As a nation we must learn how to distinguish between sin and crime, between activities that endanger the public and those that harm only the actor and his family. The criminal law should be reserved for serious predatory misconduct.
There is an old expression: “When you don’t have the law on your side, argue the facts. When you have neither the law nor the facts or your side, just argue.” After attacking America for being religious prudes, Dershowitz now impugnes the motives and tactics of the feds, claiming they have a personal vendetta or a political ax to grind. I believe that neither are true in that Spitzer was hated (and feared) by politicians on both sides of the aisle.
Dershowitz continues his apology (argument) on behalf of a champion of liberalism, Gov. Eliot Spitzer:
The laws criminalizing adult consensual prostitution – especially with $5,000-an-hour call girls – are as anachronistic as the old laws that used to criminalize adultery, fornication, homosexuality and even masturbation. These may be sins, but there are no real victims, except for family members.

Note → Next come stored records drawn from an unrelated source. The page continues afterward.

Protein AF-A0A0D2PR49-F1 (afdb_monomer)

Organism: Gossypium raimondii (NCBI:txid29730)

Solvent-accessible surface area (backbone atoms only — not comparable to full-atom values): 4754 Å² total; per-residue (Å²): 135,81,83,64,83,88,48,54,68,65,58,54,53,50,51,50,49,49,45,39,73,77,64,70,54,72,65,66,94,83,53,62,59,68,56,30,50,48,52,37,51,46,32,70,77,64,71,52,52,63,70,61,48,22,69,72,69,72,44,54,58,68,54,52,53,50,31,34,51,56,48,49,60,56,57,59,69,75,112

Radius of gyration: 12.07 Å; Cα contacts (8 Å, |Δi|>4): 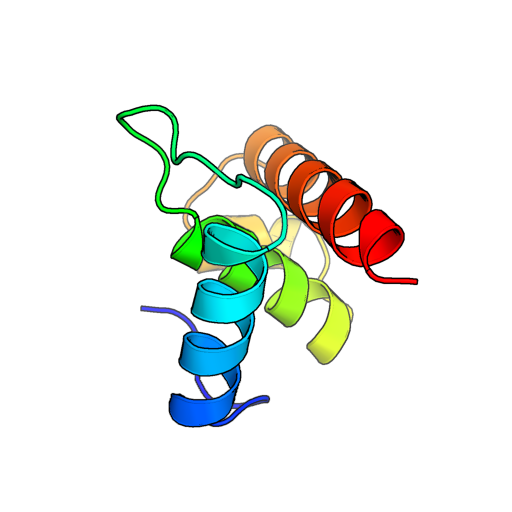56; chains: 1; bounding box: 26×19×28 Å

InterPro domains:
  IPR045249 Putative nuclease HARBI1-like [PTHR22930] (6-72)
  IPR058353 Domain of unknown function DUF8040 [PF26138] (7-76)

Foldseek 3Di:
DADCPQDHPVVLVVVVCCLCPVQVPDDDPPDDLSVLVSLQCCCVVPVDDLVRSCVVSVDDSVVSVVSNVVVVVSVVVVD

Structure (mmCIF, N/CA/C/O backbone):
data_AF-A0A0D2PR49-F1
#
_entry.id   AF-A0A0D2PR49-F1
#
loop_
_atom_site.group_PDB
_atom_site.id
_atom_site.type_symbol
_atom_site.label_atom_id
_atom_site.label_alt_id
_atom_site.label_comp_id
_atom_site.label_asym_id
_atom_site.label_entity_id
_atom_site.label_seq_id
_atom_site.pdbx_PDB_ins_code
_atom_site.Cartn_x
_atom_site.Cartn_y
_atom_site.Cartn_z
_atom_site.occupancy
_atom_site.B_iso_or_equiv
_atom_site.auth_seq_id
_atom_site.auth_comp_id
_atom_site.auth_asym_id
_atom_site.auth_atom_id
_atom_site.pdbx_PDB_model_num
ATOM 1 N N . MET A 1 1 ? 0.905 12.610 -8.388 1.00 45.53 1 MET A N 1
ATOM 2 C CA . MET A 1 1 ? -0.513 12.660 -7.959 1.00 45.53 1 MET A CA 1
ATOM 3 C C . MET A 1 1 ? -1.174 11.346 -8.388 1.00 45.53 1 MET A C 1
ATOM 5 O O . MET A 1 1 ? -1.054 11.021 -9.565 1.00 45.53 1 MET A O 1
ATOM 9 N N . PRO A 1 2 ? -1.722 10.520 -7.473 1.00 51.88 2 PRO A N 1
ATOM 10 C CA . PRO A 1 2 ? -2.140 9.150 -7.792 1.00 51.88 2 PRO A CA 1
ATOM 11 C C . PRO A 1 2 ? -3.468 9.129 -8.575 1.00 51.88 2 PRO A C 1
ATOM 13 O O . PRO A 1 2 ? -4.223 10.101 -8.509 1.00 51.88 2 PRO A O 1
ATOM 16 N N . PRO A 1 3 ? -3.765 8.056 -9.334 1.00 50.59 3 PRO A N 1
ATOM 17 C CA . PRO A 1 3 ? -4.959 7.982 -10.166 1.00 50.59 3 PRO A CA 1
ATOM 18 C C . PRO A 1 3 ? -6.195 7.810 -9.294 1.00 50.59 3 PRO A C 1
ATOM 20 O O . PRO A 1 3 ? -6.399 6.781 -8.658 1.00 50.59 3 PRO A O 1
ATOM 23 N N . LEU A 1 4 ? -7.062 8.808 -9.336 1.00 53.12 4 LEU A N 1
ATOM 24 C CA . LEU A 1 4 ? -8.406 8.801 -8.763 1.00 53.12 4 LEU A CA 1
ATOM 25 C C . LEU A 1 4 ? -9.380 7.865 -9.520 1.00 53.12 4 LEU A C 1
ATOM 27 O O . LEU A 1 4 ? -10.587 8.017 -9.390 1.00 53.12 4 LEU A O 1
ATOM 31 N N . SER A 1 5 ? -8.896 6.938 -10.356 1.00 54.16 5 SER A N 1
ATOM 32 C CA . SER A 1 5 ? -9.735 6.237 -11.341 1.00 54.16 5 SER A CA 1
ATOM 33 C C . SER A 1 5 ? -10.435 4.978 -10.822 1.00 54.16 5 SER A C 1
ATOM 35 O O . SER A 1 5 ? -11.306 4.471 -11.513 1.00 54.16 5 SER A O 1
ATOM 37 N N . MET A 1 6 ? -10.082 4.472 -9.635 1.00 60.00 6 MET A N 1
ATOM 38 C CA . MET A 1 6 ? -10.767 3.323 -9.008 1.00 60.00 6 MET A CA 1
ATOM 39 C C . MET A 1 6 ? -11.648 3.730 -7.818 1.00 60.00 6 MET A C 1
ATOM 41 O O . MET A 1 6 ? -12.617 3.049 -7.506 1.00 60.00 6 MET A O 1
ATOM 45 N N . MET A 1 7 ? -11.324 4.837 -7.139 1.00 69.25 7 MET A N 1
ATOM 46 C CA . MET A 1 7 ? -12.013 5.290 -5.927 1.00 69.25 7 MET A CA 1
ATOM 47 C C . MET A 1 7 ? -12.194 6.802 -5.946 1.00 69.25 7 MET A C 1
ATOM 49 O O . MET A 1 7 ? -11.259 7.541 -6.265 1.00 69.25 7 MET A O 1
ATOM 53 N N . SER A 1 8 ? -13.381 7.274 -5.555 1.00 79.31 8 SER A N 1
ATOM 54 C CA . SER A 1 8 ? -13.621 8.711 -5.441 1.00 79.31 8 SER A CA 1
ATOM 55 C C . SER A 1 8 ? -12.689 9.319 -4.390 1.00 79.31 8 SER A C 1
ATOM 57 O O . SER A 1 8 ? -12.386 8.709 -3.359 1.00 79.31 8 SER A O 1
ATOM 59 N N . LYS A 1 9 ? -12.251 10.561 -4.630 1.00 76.00 9 LYS A N 1
ATOM 60 C CA . LYS A 1 9 ? -11.397 11.314 -3.697 1.00 76.00 9 LYS A CA 1
ATOM 61 C C . LYS A 1 9 ? -11.978 11.321 -2.279 1.00 76.00 9 LYS A C 1
ATOM 63 O O . LYS A 1 9 ? -11.237 11.227 -1.309 1.00 76.00 9 LYS A O 1
ATOM 68 N N . MET A 1 10 ? -13.305 11.386 -2.176 1.00 79.88 10 MET A N 1
ATOM 69 C CA . MET A 1 10 ? -14.027 11.390 -0.910 1.00 79.88 10 MET A CA 1
ATOM 70 C C . MET A 1 10 ? -13.874 10.066 -0.155 1.00 79.88 10 MET A C 1
ATOM 72 O O . MET A 1 10 ? -13.545 10.087 1.026 1.00 79.88 10 MET A O 1
ATOM 76 N N . VAL A 1 11 ? -14.028 8.920 -0.830 1.00 82.12 11 VAL A N 1
ATOM 77 C CA . VAL A 1 11 ? -13.836 7.593 -0.214 1.00 82.12 11 VAL A CA 1
ATOM 78 C C . VAL A 1 11 ? -12.389 7.412 0.240 1.00 82.12 11 VAL A C 1
ATOM 80 O O . VAL A 1 11 ? -12.147 6.960 1.357 1.00 82.12 11 VAL A O 1
ATOM 83 N N . PHE A 1 12 ? -11.430 7.841 -0.582 1.00 82.44 12 PHE A N 1
ATOM 84 C CA . PHE A 1 12 ? -10.011 7.795 -0.235 1.00 82.44 12 PHE A CA 1
ATOM 85 C C . PHE A 1 12 ? -9.693 8.621 1.022 1.00 82.44 12 PHE A C 1
ATOM 87 O O . PHE A 1 12 ? -9.051 8.127 1.948 1.00 82.44 12 PHE A O 1
ATOM 94 N N . THR A 1 13 ? -10.175 9.865 1.089 1.00 81.62 13 THR A N 1
ATOM 95 C CA . THR A 1 13 ? -9.969 10.737 2.255 1.00 81.62 13 THR A CA 1
ATOM 96 C C . THR A 1 13 ? -10.680 10.209 3.503 1.00 81.62 13 THR A C 1
ATOM 98 O O . THR A 1 13 ? -10.122 10.289 4.597 1.00 81.62 13 THR A O 1
ATOM 101 N N . SER A 1 14 ? -11.874 9.631 3.360 1.00 84.62 14 SER A N 1
ATOM 102 C CA . SER A 1 14 ? -12.583 8.997 4.476 1.00 84.62 14 SER A CA 1
ATOM 103 C C . SER A 1 14 ? -11.828 7.782 5.014 1.00 84.62 14 SER A C 1
ATOM 105 O O . SER A 1 14 ? -11.666 7.664 6.228 1.00 84.62 14 SER A O 1
ATOM 107 N N . LEU A 1 15 ? -11.309 6.918 4.135 1.00 82.56 15 LEU A N 1
ATOM 108 C CA . LEU A 1 15 ? -10.514 5.755 4.535 1.00 82.56 15 LEU A CA 1
ATOM 109 C C . LEU A 1 15 ? -9.218 6.173 5.241 1.00 82.56 15 LEU A C 1
ATOM 111 O O . LEU A 1 15 ? -8.907 5.629 6.299 1.00 82.56 15 LEU A O 1
ATOM 115 N N . LEU A 1 16 ? -8.510 7.178 4.711 1.00 83.06 16 LEU A N 1
ATOM 116 C CA . LEU A 1 16 ? -7.351 7.773 5.387 1.00 83.06 16 LEU A CA 1
ATOM 117 C C . LEU A 1 16 ? -7.703 8.229 6.803 1.00 83.06 16 LEU A C 1
ATOM 119 O O . LEU A 1 16 ? -7.026 7.843 7.752 1.00 83.06 16 LEU A O 1
ATOM 123 N N . ARG A 1 17 ? -8.792 8.991 6.957 1.00 82.81 17 ARG A N 1
ATOM 124 C CA . ARG A 1 17 ? -9.219 9.517 8.258 1.00 82.81 17 ARG A CA 1
ATOM 125 C C . ARG A 1 17 ? -9.565 8.405 9.246 1.00 82.81 17 ARG A C 1
ATOM 127 O O . ARG A 1 17 ? -9.201 8.505 10.414 1.00 82.81 17 ARG A O 1
ATOM 134 N N . VAL A 1 18 ? -10.266 7.356 8.814 1.00 83.88 18 VAL A N 1
ATOM 135 C CA . VAL A 1 18 ? -10.589 6.204 9.677 1.00 83.88 18 VAL A CA 1
ATOM 136 C C . VAL A 1 18 ? -9.308 5.519 10.146 1.00 83.88 18 VAL A C 1
ATOM 138 O O . VAL A 1 18 ? -9.143 5.283 11.342 1.00 83.88 18 VAL A O 1
ATOM 141 N N . LEU A 1 19 ? -8.379 5.269 9.223 1.00 79.75 19 LEU A N 1
ATOM 142 C CA . LEU A 1 19 ? -7.092 4.645 9.512 1.00 79.75 19 LEU A CA 1
ATOM 143 C C . LEU A 1 19 ? -6.252 5.481 10.497 1.00 79.75 19 LEU A C 1
ATOM 145 O O . LEU A 1 19 ? -5.742 4.937 11.476 1.00 79.75 19 LEU A O 1
ATOM 149 N N . GLU A 1 20 ? -6.174 6.798 10.302 1.00 78.62 20 GLU A N 1
ATOM 150 C CA . GLU A 1 20 ? -5.456 7.720 11.194 1.00 78.62 20 GLU A CA 1
ATOM 151 C C . GLU A 1 20 ? -6.088 7.801 12.591 1.00 78.62 20 GLU A C 1
ATOM 153 O O . GLU A 1 20 ? -5.390 7.668 13.596 1.00 78.62 20 GLU A O 1
ATOM 158 N N . THR A 1 21 ? -7.410 7.985 12.666 1.00 79.25 21 THR A N 1
ATOM 159 C CA . THR A 1 21 ? -8.110 8.292 13.928 1.00 79.25 21 THR A CA 1
ATOM 160 C C . THR A 1 21 ? -8.409 7.070 14.792 1.00 79.25 21 THR A C 1
ATOM 162 O O . THR A 1 21 ? -8.397 7.177 16.016 1.00 79.25 21 THR A O 1
ATOM 165 N N . ARG A 1 22 ? -8.698 5.912 14.187 1.00 76.75 22 ARG A N 1
ATOM 166 C CA . ARG A 1 22 ? -9.137 4.707 14.915 1.00 76.75 22 ARG A CA 1
ATOM 167 C C . ARG A 1 22 ? -8.020 3.695 15.145 1.00 76.75 22 ARG A C 1
ATOM 169 O O . ARG A 1 22 ? -8.099 2.933 16.101 1.00 76.75 22 ARG A O 1
ATOM 176 N N . TYR A 1 23 ? -6.973 3.714 14.320 1.00 74.88 23 TYR A N 1
ATOM 177 C CA . TYR A 1 23 ? -5.896 2.713 14.359 1.00 74.88 23 TYR A CA 1
ATOM 178 C C . 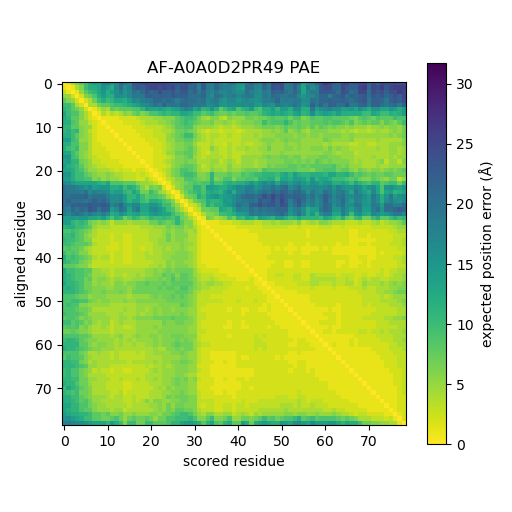TYR A 1 23 ? -4.521 3.317 14.686 1.00 74.88 23 TYR A C 1
ATOM 180 O O . TYR A 1 23 ? -3.488 2.667 14.497 1.00 74.88 23 TYR A O 1
ATOM 188 N N . ASN A 1 24 ? -4.524 4.552 15.210 1.00 68.06 24 ASN A N 1
ATOM 189 C CA . ASN A 1 24 ? -3.367 5.299 15.713 1.00 68.06 24 ASN A CA 1
ATOM 190 C C . ASN A 1 24 ? -2.193 5.320 14.717 1.00 68.06 24 ASN A C 1
ATOM 192 O O . ASN A 1 24 ? -1.028 5.098 15.065 1.00 68.06 24 ASN A O 1
ATOM 196 N N . LEU A 1 25 ? -2.517 5.528 13.440 1.00 65.44 25 LEU A N 1
ATOM 197 C CA . LEU A 1 25 ? -1.552 5.581 12.348 1.00 65.44 25 LEU A CA 1
ATOM 198 C C . LEU A 1 25 ? -0.851 6.936 12.350 1.00 65.44 25 LEU A C 1
ATOM 200 O O . LEU A 1 25 ? -1.194 7.847 11.604 1.00 65.44 25 LEU A O 1
ATOM 204 N N . GLN A 1 26 ? 0.144 7.072 13.221 1.00 59.41 26 GLN A N 1
ATOM 205 C CA . GLN A 1 26 ? 0.981 8.260 13.229 1.00 59.41 26 GLN A CA 1
ATOM 206 C C . GLN A 1 26 ? 1.980 8.197 12.074 1.00 59.41 26 GLN A C 1
ATOM 208 O O . GLN A 1 26 ? 2.844 7.318 12.003 1.00 59.41 26 GLN A O 1
ATOM 213 N N . THR A 1 27 ? 1.855 9.151 11.156 1.00 57.44 27 THR A N 1
ATOM 214 C CA . THR A 1 27 ? 2.847 9.430 10.120 1.00 57.44 27 THR A CA 1
ATOM 215 C C . THR A 1 27 ? 4.188 9.725 10.784 1.00 57.44 27 THR A C 1
ATOM 217 O O . THR A 1 27 ? 4.389 10.793 11.363 1.00 57.44 27 THR A O 1
ATOM 220 N N . SER A 1 28 ? 5.131 8.788 10.700 1.00 52.72 28 SER A N 1
ATOM 221 C CA . SER A 1 28 ? 6.518 9.065 11.065 1.00 52.72 28 SER A CA 1
ATOM 222 C C . SER A 1 28 ? 7.090 10.052 10.049 1.00 52.72 28 SER A C 1
ATOM 224 O O . SER A 1 28 ? 7.353 9.663 8.913 1.00 52.72 28 SER A O 1
ATOM 226 N N . ARG A 1 29 ? 7.153 11.326 10.466 1.00 48.47 29 ARG A N 1
ATOM 227 C CA . ARG A 1 29 ? 7.907 12.531 10.032 1.00 48.47 29 ARG A CA 1
ATOM 228 C C . ARG A 1 29 ? 8.414 12.740 8.594 1.00 48.47 29 ARG A C 1
ATOM 230 O O . ARG A 1 29 ? 8.900 13.826 8.334 1.00 48.47 29 ARG A O 1
ATOM 237 N N . ASN A 1 30 ? 8.309 11.805 7.661 1.00 49.78 30 ASN A N 1
ATOM 238 C CA . ASN A 1 30 ? 8.767 11.968 6.279 1.00 49.78 30 ASN A CA 1
ATOM 239 C C . ASN A 1 30 ? 8.059 11.062 5.260 1.00 49.78 30 ASN A C 1
ATOM 241 O O . ASN A 1 30 ? 8.396 11.105 4.080 1.00 49.78 30 ASN A O 1
ATOM 245 N N . ILE A 1 31 ? 7.091 10.234 5.671 1.00 58.12 31 ILE A N 1
ATOM 246 C CA . ILE A 1 31 ? 6.358 9.377 4.733 1.00 58.12 31 ILE A CA 1
ATOM 247 C C . ILE A 1 31 ? 4.887 9.768 4.712 1.00 58.12 31 ILE A C 1
ATOM 249 O O . ILE A 1 31 ? 4.191 9.649 5.721 1.00 58.12 31 ILE A O 1
ATOM 253 N N . SER A 1 32 ? 4.411 10.217 3.549 1.00 77.81 32 SER A N 1
ATOM 254 C CA . SER A 1 32 ? 2.998 10.535 3.367 1.00 77.81 32 SER A CA 1
ATOM 255 C C . SER A 1 32 ? 2.186 9.236 3.368 1.00 77.81 32 SER A C 1
ATOM 257 O O . SER A 1 32 ? 2.295 8.400 2.473 1.00 77.81 32 SER A O 1
ATOM 259 N N . PHE A 1 33 ? 1.390 9.022 4.414 1.00 79.25 33 PHE A N 1
ATOM 260 C CA . PHE A 1 33 ? 0.515 7.851 4.522 1.00 79.25 33 PHE A CA 1
ATOM 261 C C . PHE A 1 33 ? -0.474 7.764 3.345 1.00 79.25 33 PHE A C 1
ATOM 263 O O . PHE A 1 33 ? -0.796 6.676 2.872 1.00 79.25 33 PHE A O 1
ATOM 270 N N . SER A 1 34 ? -0.852 8.917 2.788 1.00 82.81 34 SER A N 1
ATOM 271 C CA . SER A 1 34 ? -1.589 9.035 1.528 1.00 82.81 34 SER A CA 1
ATOM 272 C C . SER A 1 34 ? -0.908 8.318 0.362 1.00 82.81 34 SER A C 1
ATOM 274 O O . SER A 1 34 ? -1.574 7.647 -0.421 1.00 82.81 34 SER A O 1
ATOM 276 N N . GLU A 1 35 ? 0.412 8.399 0.241 1.00 87.00 35 GLU A N 1
ATOM 277 C CA . GLU A 1 35 ? 1.139 7.671 -0.792 1.00 87.00 35 GLU A CA 1
ATOM 278 C C . GLU A 1 35 ? 1.173 6.167 -0.531 1.00 87.00 35 GLU A C 1
ATOM 280 O O . GLU A 1 35 ? 0.973 5.394 -1.467 1.00 87.00 35 GLU A O 1
ATOM 285 N N . MET A 1 36 ? 1.367 5.741 0.722 1.00 89.25 36 MET A N 1
ATOM 286 C CA . MET A 1 36 ? 1.306 4.317 1.068 1.00 89.25 36 MET A CA 1
ATOM 287 C C . MET A 1 36 ? -0.061 3.724 0.714 1.00 89.25 36 MET A C 1
ATOM 289 O O . MET A 1 36 ? -0.134 2.696 0.037 1.00 89.25 36 MET A O 1
ATOM 293 N N . LEU A 1 37 ? -1.142 4.397 1.123 1.00 88.00 37 LEU A N 1
ATOM 294 C CA . LEU A 1 37 ? -2.503 3.974 0.808 1.00 88.00 37 LEU A CA 1
ATOM 295 C C . LEU A 1 37 ? -2.757 4.012 -0.704 1.00 88.00 37 LEU A C 1
ATOM 297 O O . LEU A 1 37 ? -3.384 3.106 -1.248 1.00 88.00 37 LEU A O 1
ATOM 301 N N . GLY A 1 38 ? -2.227 5.021 -1.397 1.00 88.75 38 GLY A N 1
ATOM 302 C CA . GLY A 1 38 ? -2.289 5.117 -2.853 1.00 88.75 38 GLY A CA 1
ATOM 303 C C . GLY A 1 38 ? -1.628 3.929 -3.554 1.00 88.75 38 GLY A C 1
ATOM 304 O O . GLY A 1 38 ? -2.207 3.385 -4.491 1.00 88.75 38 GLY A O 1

Here, Dershowitz attacks the very foundation of the Ten Commandments by Moses from where the moral-based laws in America’s legal system originated as being outdated and irrelevant. In an earlier piece on Dershowitz’s Harvard law school colleague, Laurence Tribe, I also strongly criticized Tribe for brazenly perverting the rule of law. Tribe not only advocates the legalization of partial-birth abortion, homosexual sodomy and same-sex marriage, but he ridicules traditional marriage today as “constitutionally suspect” and a “federal constitutional issue.”
It is the same intellectual war stategy liberal academics have waged against society since they successfully separated morality (Judeo-Christianity) from science by diefing Charles Darwin’s “theory of evolution.” For the past 150 years, Darwin’s theories have deciminated Western societies as they have infiltrated every discipline of the academy and intellectual thought – from philosophy, science, medicine, law, to economics, education, business, politics, art, culture, even the United Nations and beyond.
Dershowitz and Tribe’s view of the rule of law must not carry the day because according to Dershowitz’s apology on the Spitzer affair, “there are no real victims.” However, the real victims here will be the rule of law and the deconstruction of society if Spitzer and other powerful men can successfully escape the bar of justice simply because Dershowitz says so.